Multicollinearity and Interaction Effects I know similar questions were asked before. However, none of the existing answers help me with my problem:
I have a gls model with y=B0+B1X1+B2X2+B3X1X2+e. The VIF value for X1 and the interaction effect X1X2 are 413.67 and 414.08 respectively. The VIF value for X2 is only 1.044729. Furthermore, the resulting coefficients are very high for X1 and the ineteraction effect X1X2 but not statistically signficant.
It is written on many webistes that one does not have to consider multicollinearity between a variable and its interaction effect. But could it here lead to a lower p-value? Furhtermore, it seems strange that the VIF values for X1 and the interaction effect are so close to each other.
Help is much appreciated. Thanks in advance.
 A: I think that you might be getting misled by the p-values of the individual coefficients for X1 and the interaction term. Multicollinearity often isn't a big problem, particularly for predictive models. It just can make it hard to get precise estimates of individual coefficients.

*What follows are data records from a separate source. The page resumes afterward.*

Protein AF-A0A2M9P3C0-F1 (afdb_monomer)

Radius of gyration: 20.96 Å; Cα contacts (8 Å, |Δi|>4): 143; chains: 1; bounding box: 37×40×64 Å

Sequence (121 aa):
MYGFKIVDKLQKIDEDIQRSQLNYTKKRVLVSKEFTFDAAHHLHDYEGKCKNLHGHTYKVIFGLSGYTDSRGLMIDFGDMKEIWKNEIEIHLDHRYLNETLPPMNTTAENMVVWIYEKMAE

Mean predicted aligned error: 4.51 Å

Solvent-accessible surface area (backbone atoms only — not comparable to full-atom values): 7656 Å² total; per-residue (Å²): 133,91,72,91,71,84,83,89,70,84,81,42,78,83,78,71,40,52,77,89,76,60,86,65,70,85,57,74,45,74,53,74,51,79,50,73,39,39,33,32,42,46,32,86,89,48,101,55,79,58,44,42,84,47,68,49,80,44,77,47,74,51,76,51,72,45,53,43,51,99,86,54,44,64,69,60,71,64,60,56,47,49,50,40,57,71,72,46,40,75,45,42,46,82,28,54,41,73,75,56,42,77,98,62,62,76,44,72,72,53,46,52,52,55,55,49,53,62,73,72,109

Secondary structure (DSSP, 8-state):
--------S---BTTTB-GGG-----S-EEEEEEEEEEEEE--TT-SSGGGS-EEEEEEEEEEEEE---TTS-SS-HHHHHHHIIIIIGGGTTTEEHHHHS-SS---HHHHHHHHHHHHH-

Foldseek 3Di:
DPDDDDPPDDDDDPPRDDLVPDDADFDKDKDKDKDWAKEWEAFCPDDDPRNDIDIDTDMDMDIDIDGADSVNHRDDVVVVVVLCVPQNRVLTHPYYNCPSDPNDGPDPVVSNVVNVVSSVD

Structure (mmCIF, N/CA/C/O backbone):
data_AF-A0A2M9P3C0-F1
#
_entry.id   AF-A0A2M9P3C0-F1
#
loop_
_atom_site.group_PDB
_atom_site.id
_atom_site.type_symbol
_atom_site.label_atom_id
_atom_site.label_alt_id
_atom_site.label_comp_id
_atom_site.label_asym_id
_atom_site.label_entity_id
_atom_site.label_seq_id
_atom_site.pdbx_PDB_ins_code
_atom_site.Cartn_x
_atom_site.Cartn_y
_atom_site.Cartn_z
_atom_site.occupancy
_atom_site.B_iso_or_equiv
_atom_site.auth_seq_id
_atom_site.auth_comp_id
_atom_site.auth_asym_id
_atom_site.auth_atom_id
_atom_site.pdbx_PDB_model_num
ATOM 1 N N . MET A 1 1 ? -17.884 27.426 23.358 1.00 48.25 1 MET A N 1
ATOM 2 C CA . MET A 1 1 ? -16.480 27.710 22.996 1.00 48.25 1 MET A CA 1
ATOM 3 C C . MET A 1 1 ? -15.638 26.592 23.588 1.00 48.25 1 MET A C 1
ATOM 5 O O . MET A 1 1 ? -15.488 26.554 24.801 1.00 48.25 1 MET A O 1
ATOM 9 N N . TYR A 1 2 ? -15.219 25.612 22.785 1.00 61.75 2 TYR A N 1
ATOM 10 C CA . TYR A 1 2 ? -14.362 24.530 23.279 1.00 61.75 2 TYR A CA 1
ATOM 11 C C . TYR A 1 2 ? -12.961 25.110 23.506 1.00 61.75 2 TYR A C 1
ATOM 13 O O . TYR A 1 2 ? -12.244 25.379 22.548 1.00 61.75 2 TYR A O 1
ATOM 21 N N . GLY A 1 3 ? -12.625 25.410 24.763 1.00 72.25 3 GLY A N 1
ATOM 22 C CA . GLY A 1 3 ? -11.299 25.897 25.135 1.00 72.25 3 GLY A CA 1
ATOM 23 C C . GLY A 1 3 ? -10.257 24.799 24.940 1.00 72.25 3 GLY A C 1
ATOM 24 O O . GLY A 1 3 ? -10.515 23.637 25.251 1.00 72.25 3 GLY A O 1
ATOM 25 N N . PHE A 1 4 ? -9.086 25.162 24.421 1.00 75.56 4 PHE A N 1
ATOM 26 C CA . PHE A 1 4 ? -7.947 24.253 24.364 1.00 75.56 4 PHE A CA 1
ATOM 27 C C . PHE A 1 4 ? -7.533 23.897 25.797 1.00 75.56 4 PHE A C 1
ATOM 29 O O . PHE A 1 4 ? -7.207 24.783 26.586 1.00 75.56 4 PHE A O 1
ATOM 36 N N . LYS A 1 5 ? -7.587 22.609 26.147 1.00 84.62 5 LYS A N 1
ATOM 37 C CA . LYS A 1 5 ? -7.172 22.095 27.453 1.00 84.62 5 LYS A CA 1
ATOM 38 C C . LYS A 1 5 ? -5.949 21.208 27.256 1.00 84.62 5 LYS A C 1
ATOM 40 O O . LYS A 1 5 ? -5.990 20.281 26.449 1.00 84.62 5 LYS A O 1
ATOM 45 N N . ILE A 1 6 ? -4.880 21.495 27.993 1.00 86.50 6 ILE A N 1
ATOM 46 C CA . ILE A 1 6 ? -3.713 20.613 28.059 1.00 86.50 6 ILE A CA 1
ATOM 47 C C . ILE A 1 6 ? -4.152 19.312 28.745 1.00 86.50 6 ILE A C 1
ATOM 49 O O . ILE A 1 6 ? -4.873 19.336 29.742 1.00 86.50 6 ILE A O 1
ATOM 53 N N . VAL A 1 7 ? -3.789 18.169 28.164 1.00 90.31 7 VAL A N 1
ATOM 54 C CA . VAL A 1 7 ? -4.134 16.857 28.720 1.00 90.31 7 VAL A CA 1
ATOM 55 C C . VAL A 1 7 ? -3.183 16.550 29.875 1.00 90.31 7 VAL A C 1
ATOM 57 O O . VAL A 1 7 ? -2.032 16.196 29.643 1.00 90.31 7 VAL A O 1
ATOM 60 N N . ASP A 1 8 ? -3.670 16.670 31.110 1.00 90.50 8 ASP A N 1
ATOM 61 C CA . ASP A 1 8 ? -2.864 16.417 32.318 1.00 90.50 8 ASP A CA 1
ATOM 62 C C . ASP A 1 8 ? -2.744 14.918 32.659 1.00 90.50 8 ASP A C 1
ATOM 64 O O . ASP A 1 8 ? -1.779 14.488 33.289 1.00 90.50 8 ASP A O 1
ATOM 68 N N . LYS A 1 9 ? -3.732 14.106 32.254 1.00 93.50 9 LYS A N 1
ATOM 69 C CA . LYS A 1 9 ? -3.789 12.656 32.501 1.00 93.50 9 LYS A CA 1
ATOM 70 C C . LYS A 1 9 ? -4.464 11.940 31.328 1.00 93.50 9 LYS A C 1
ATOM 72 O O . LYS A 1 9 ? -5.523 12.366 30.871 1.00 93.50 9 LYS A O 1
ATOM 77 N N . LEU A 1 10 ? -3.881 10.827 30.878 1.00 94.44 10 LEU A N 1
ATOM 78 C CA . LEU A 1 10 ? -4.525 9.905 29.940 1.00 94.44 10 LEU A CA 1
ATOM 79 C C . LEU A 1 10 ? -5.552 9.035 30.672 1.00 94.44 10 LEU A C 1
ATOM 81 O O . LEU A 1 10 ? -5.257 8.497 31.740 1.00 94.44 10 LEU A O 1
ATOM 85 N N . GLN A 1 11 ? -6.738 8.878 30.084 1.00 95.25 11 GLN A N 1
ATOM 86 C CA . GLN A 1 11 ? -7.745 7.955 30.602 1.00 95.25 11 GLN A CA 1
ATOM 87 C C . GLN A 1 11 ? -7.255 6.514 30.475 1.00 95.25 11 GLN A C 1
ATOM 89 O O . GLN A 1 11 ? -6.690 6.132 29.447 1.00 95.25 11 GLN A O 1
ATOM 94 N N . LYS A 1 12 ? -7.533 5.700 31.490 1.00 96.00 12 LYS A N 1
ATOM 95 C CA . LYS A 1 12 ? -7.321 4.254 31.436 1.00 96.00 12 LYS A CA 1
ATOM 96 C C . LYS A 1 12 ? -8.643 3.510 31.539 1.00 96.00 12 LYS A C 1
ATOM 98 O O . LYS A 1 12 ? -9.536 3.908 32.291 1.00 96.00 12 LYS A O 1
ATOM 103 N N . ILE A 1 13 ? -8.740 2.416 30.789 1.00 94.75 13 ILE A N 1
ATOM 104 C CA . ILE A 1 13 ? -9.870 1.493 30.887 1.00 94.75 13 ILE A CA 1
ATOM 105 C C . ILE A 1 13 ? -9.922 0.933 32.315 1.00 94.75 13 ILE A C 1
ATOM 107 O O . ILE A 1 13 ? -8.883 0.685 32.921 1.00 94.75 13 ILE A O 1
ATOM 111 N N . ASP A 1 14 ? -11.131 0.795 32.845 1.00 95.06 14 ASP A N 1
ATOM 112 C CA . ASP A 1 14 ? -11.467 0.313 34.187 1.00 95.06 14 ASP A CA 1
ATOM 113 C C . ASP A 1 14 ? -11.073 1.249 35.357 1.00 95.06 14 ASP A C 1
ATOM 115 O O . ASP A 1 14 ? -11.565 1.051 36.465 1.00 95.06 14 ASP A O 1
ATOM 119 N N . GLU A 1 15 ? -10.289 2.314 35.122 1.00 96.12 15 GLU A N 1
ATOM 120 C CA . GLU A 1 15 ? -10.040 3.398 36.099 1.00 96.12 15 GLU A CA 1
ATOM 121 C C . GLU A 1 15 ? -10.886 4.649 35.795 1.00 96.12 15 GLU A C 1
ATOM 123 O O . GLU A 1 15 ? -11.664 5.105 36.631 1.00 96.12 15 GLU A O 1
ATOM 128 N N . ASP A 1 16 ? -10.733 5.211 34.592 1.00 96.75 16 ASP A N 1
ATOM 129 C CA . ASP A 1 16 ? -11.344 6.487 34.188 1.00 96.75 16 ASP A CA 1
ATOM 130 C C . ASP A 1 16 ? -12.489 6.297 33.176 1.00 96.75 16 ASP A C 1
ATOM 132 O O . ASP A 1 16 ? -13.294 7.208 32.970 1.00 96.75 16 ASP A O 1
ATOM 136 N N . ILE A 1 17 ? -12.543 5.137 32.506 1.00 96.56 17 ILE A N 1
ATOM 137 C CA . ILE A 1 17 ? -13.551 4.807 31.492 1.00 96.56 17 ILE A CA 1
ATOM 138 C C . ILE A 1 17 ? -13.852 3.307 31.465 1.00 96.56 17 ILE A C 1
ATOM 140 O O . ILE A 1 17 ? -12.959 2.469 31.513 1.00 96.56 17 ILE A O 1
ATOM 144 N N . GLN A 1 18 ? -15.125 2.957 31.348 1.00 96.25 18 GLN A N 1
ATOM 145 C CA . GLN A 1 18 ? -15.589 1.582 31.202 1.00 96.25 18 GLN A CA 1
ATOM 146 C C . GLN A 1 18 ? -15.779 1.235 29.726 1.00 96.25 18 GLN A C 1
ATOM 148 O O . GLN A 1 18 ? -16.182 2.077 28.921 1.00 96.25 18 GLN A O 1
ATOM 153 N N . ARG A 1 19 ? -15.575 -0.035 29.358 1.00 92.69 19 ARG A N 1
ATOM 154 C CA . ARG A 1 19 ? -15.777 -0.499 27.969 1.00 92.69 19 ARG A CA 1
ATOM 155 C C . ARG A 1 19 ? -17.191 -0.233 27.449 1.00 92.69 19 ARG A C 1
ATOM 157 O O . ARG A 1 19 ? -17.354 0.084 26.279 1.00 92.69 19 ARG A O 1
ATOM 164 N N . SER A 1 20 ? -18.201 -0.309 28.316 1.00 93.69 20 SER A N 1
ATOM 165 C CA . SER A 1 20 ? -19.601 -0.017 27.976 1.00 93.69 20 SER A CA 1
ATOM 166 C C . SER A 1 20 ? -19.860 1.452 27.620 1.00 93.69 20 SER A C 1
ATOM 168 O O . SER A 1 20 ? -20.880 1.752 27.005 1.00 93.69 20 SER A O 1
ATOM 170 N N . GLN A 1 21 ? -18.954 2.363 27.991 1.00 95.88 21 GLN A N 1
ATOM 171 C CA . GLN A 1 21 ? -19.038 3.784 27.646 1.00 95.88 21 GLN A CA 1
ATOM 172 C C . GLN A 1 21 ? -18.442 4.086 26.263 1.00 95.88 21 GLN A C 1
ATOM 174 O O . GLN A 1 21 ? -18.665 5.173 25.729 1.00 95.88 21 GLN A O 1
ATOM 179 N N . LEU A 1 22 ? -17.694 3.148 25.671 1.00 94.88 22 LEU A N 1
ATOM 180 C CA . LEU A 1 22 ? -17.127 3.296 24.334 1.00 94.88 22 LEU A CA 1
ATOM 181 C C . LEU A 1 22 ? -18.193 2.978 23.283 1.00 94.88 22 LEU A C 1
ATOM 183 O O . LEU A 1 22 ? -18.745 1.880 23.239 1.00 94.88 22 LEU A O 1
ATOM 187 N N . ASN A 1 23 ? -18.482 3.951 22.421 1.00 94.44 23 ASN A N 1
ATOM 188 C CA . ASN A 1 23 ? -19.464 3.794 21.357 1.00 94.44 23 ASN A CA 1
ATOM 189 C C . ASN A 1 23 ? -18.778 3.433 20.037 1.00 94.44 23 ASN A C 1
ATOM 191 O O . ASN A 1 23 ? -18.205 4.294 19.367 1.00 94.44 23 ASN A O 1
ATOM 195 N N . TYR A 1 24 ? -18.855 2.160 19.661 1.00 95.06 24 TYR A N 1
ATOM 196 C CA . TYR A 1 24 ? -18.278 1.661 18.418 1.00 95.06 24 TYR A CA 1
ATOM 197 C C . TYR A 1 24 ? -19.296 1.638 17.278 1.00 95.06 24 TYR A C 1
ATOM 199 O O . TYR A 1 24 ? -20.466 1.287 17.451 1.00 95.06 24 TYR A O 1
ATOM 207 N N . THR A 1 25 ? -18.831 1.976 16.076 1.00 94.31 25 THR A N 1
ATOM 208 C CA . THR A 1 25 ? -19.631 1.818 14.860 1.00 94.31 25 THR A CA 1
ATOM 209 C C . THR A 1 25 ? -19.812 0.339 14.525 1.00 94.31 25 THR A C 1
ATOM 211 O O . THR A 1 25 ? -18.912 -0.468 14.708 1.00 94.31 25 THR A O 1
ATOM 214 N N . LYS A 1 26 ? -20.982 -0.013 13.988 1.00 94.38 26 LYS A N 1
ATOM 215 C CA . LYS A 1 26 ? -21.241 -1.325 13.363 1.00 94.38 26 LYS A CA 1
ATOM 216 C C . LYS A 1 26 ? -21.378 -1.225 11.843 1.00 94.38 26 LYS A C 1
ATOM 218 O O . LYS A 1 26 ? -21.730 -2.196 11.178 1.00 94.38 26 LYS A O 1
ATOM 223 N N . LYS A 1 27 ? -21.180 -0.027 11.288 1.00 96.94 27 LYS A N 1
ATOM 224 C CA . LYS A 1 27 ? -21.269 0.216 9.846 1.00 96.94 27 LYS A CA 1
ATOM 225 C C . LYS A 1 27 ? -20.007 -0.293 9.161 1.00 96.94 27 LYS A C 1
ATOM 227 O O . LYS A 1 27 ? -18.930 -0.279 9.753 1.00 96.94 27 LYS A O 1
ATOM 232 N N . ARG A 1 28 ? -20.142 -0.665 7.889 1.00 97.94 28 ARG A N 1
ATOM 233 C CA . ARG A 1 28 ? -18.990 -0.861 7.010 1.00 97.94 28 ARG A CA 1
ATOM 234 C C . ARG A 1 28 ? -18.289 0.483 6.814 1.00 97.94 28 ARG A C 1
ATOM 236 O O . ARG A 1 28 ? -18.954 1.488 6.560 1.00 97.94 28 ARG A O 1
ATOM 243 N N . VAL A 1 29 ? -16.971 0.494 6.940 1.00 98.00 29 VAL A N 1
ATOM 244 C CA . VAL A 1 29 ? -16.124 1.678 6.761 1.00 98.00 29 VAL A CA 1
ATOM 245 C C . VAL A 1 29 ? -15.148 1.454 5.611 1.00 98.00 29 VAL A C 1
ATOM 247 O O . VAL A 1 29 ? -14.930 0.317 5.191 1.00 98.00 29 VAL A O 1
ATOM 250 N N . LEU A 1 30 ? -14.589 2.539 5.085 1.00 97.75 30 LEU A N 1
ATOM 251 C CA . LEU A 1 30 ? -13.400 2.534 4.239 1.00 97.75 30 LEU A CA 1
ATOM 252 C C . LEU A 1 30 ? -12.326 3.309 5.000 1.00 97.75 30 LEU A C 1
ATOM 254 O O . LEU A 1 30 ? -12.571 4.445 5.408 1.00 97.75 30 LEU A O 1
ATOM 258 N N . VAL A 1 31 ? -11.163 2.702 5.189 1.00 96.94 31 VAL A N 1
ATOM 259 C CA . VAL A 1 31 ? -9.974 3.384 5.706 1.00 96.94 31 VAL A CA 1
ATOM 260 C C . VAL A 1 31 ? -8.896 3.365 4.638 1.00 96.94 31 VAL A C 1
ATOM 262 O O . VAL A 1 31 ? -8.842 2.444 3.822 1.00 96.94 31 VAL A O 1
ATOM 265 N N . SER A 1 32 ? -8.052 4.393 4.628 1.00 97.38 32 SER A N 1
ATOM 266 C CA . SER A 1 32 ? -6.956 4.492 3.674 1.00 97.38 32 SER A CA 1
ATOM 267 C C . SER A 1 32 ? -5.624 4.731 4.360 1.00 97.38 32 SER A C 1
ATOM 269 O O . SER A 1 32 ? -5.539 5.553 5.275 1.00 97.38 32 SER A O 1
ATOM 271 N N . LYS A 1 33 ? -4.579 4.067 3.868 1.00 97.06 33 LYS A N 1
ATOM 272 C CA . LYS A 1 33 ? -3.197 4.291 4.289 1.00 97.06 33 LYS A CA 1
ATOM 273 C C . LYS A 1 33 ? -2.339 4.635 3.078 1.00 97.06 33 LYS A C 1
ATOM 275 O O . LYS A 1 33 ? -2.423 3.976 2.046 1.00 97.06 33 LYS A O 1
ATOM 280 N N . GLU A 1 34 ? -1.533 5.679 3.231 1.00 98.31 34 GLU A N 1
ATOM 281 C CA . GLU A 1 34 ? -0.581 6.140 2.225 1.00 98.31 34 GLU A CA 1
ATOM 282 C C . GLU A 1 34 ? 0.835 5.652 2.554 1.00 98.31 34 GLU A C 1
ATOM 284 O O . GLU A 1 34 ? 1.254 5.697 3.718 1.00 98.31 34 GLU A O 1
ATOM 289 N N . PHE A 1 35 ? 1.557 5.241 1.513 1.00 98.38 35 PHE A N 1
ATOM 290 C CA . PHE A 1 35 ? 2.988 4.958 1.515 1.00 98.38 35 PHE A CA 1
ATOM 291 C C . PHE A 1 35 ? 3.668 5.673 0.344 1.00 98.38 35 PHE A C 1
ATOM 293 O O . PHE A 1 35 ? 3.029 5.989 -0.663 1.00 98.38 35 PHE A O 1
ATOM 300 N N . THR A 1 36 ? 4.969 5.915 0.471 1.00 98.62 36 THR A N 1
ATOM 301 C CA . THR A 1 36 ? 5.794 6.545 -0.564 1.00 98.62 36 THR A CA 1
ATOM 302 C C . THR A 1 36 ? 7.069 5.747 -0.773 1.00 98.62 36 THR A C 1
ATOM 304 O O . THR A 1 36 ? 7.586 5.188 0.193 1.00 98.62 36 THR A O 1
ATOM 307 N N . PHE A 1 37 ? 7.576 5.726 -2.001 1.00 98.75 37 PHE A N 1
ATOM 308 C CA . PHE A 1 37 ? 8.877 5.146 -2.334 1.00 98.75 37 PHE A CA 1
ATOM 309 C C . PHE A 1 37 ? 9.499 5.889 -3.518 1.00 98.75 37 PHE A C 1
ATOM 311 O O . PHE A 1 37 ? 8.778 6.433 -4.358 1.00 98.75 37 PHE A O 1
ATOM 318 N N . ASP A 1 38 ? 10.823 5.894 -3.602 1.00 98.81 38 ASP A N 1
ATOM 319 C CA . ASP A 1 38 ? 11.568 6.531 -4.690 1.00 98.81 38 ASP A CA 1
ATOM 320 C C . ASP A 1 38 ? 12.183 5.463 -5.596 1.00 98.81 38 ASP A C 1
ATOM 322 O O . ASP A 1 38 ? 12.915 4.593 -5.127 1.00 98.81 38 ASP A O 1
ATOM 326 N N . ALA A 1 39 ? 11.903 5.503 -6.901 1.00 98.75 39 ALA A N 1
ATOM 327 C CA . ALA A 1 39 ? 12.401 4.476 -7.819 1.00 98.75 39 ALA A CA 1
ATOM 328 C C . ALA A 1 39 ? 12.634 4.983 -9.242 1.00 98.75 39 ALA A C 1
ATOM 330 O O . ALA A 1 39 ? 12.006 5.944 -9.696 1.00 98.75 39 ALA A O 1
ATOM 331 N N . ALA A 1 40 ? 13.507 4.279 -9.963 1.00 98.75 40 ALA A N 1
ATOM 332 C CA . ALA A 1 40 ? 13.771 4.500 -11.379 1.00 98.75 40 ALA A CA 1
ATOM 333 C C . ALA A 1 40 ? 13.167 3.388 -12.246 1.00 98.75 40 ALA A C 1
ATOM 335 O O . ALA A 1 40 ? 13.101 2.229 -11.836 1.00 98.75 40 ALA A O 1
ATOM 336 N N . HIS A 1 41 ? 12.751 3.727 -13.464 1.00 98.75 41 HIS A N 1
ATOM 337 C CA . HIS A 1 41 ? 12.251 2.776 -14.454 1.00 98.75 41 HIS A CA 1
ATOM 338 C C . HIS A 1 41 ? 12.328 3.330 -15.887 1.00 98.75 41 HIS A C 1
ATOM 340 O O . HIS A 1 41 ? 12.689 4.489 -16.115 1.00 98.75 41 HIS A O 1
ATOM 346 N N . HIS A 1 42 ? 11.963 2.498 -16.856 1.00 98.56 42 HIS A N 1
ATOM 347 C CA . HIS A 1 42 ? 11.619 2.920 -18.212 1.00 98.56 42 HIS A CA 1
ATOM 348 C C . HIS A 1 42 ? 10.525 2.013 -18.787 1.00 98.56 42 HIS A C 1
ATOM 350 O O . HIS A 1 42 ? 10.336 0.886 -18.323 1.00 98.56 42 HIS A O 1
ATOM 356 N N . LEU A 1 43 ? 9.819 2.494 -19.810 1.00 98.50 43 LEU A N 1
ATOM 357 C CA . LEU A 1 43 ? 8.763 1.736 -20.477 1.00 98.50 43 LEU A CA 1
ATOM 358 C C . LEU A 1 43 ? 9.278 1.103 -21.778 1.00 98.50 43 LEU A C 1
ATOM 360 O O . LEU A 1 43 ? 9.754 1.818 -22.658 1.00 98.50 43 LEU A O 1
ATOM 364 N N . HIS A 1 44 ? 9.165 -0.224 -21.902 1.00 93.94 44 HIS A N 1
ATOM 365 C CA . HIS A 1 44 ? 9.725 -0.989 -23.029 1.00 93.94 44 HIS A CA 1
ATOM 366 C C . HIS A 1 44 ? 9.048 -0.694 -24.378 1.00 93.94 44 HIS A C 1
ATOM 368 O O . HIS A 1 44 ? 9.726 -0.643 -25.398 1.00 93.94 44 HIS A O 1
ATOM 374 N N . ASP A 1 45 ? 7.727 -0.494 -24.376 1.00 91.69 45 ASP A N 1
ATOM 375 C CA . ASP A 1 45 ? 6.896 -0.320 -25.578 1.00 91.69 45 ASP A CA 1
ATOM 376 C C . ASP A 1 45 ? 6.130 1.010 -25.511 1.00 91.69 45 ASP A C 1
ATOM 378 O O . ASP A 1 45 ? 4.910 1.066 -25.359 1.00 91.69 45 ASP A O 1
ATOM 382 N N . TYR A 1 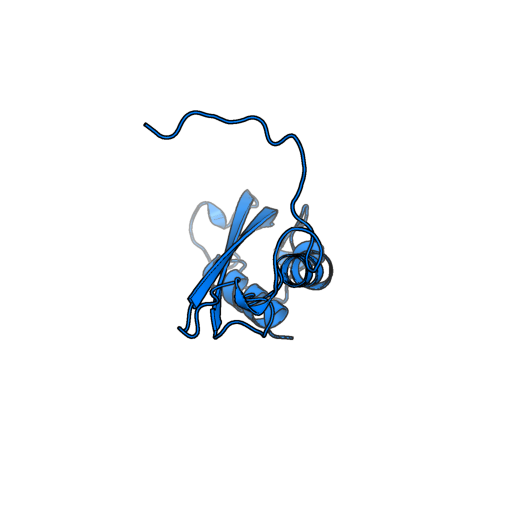46 ? 6.876 2.117 -25.478 1.00 95.25 46 TYR A N 1
ATOM 383 C CA . TYR A 1 46 ? 6.306 3.459 -25.374 1.00 95.25 46 TYR A CA 1
ATOM 384 C C . TYR A 1 46 ? 7.037 4.440 -26.288 1.00 95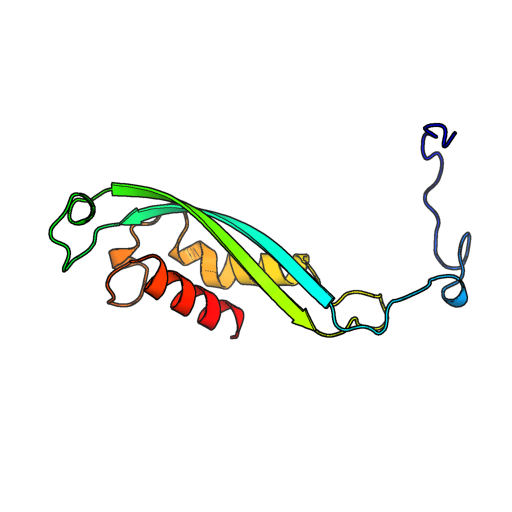.25 46 TYR A C 1
ATOM 386 O O . TYR A 1 46 ? 8.239 4.647 -26.162 1.00 95.25 46 TYR A O 1
ATOM 394 N N . GLU A 1 47 ? 6.311 5.130 -27.165 1.00 90.69 47 GLU A N 1
ATOM 395 C CA . GLU A 1 47 ? 6.896 6.118 -28.081 1.00 90.69 47 GLU A CA 1
ATOM 396 C C . GLU A 1 47 ? 6.810 7.544 -27.528 1.00 90.69 47 GLU A C 1
ATOM 398 O O . GLU A 1 47 ? 6.192 8.445 -28.096 1.00 90.69 47 GLU A O 1
ATOM 403 N N . GLY A 1 48 ? 7.454 7.756 -26.380 1.00 95.69 48 GLY A N 1
ATOM 404 C CA . GLY A 1 48 ? 7.546 9.059 -25.724 1.00 95.69 48 GLY A CA 1
ATOM 405 C C . GLY A 1 48 ? 8.704 9.140 -24.731 1.00 95.69 48 GLY A C 1
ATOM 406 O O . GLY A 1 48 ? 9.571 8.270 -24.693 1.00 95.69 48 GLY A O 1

When two predictors are highly correlated, the standard errors of their individual coefficients can be very large--that's the problem with multicollinearity. There will, however, typically be a compensating negative correlation between their coefficient estimates. There's a simple example here. That's not typically reported in standard model reports, but the coefficient variance-covariance matrix is an important component of model results.
If you do a test that evaluates the overall association of X1 with outcome, like a Wald "chunk" test on all coefficients involving it or a likelihood-ratio test between your model and one that completely omits X1 and its interactions, then you could still get a highly significant result. Similarly, for predictions from a model, the covariances among coefficient estimates can help correct for the high variances of the individual coefficient estimates and lead to reliable predictions.
Furthermore, with an interaction term, the individual coefficient for X1 is arbitrary: it depends on the centering of the X2 variable with which it interacts. When a predictor is involved in an interaction, it thus can be misleading to try to interpret the p-value of its individual coefficient.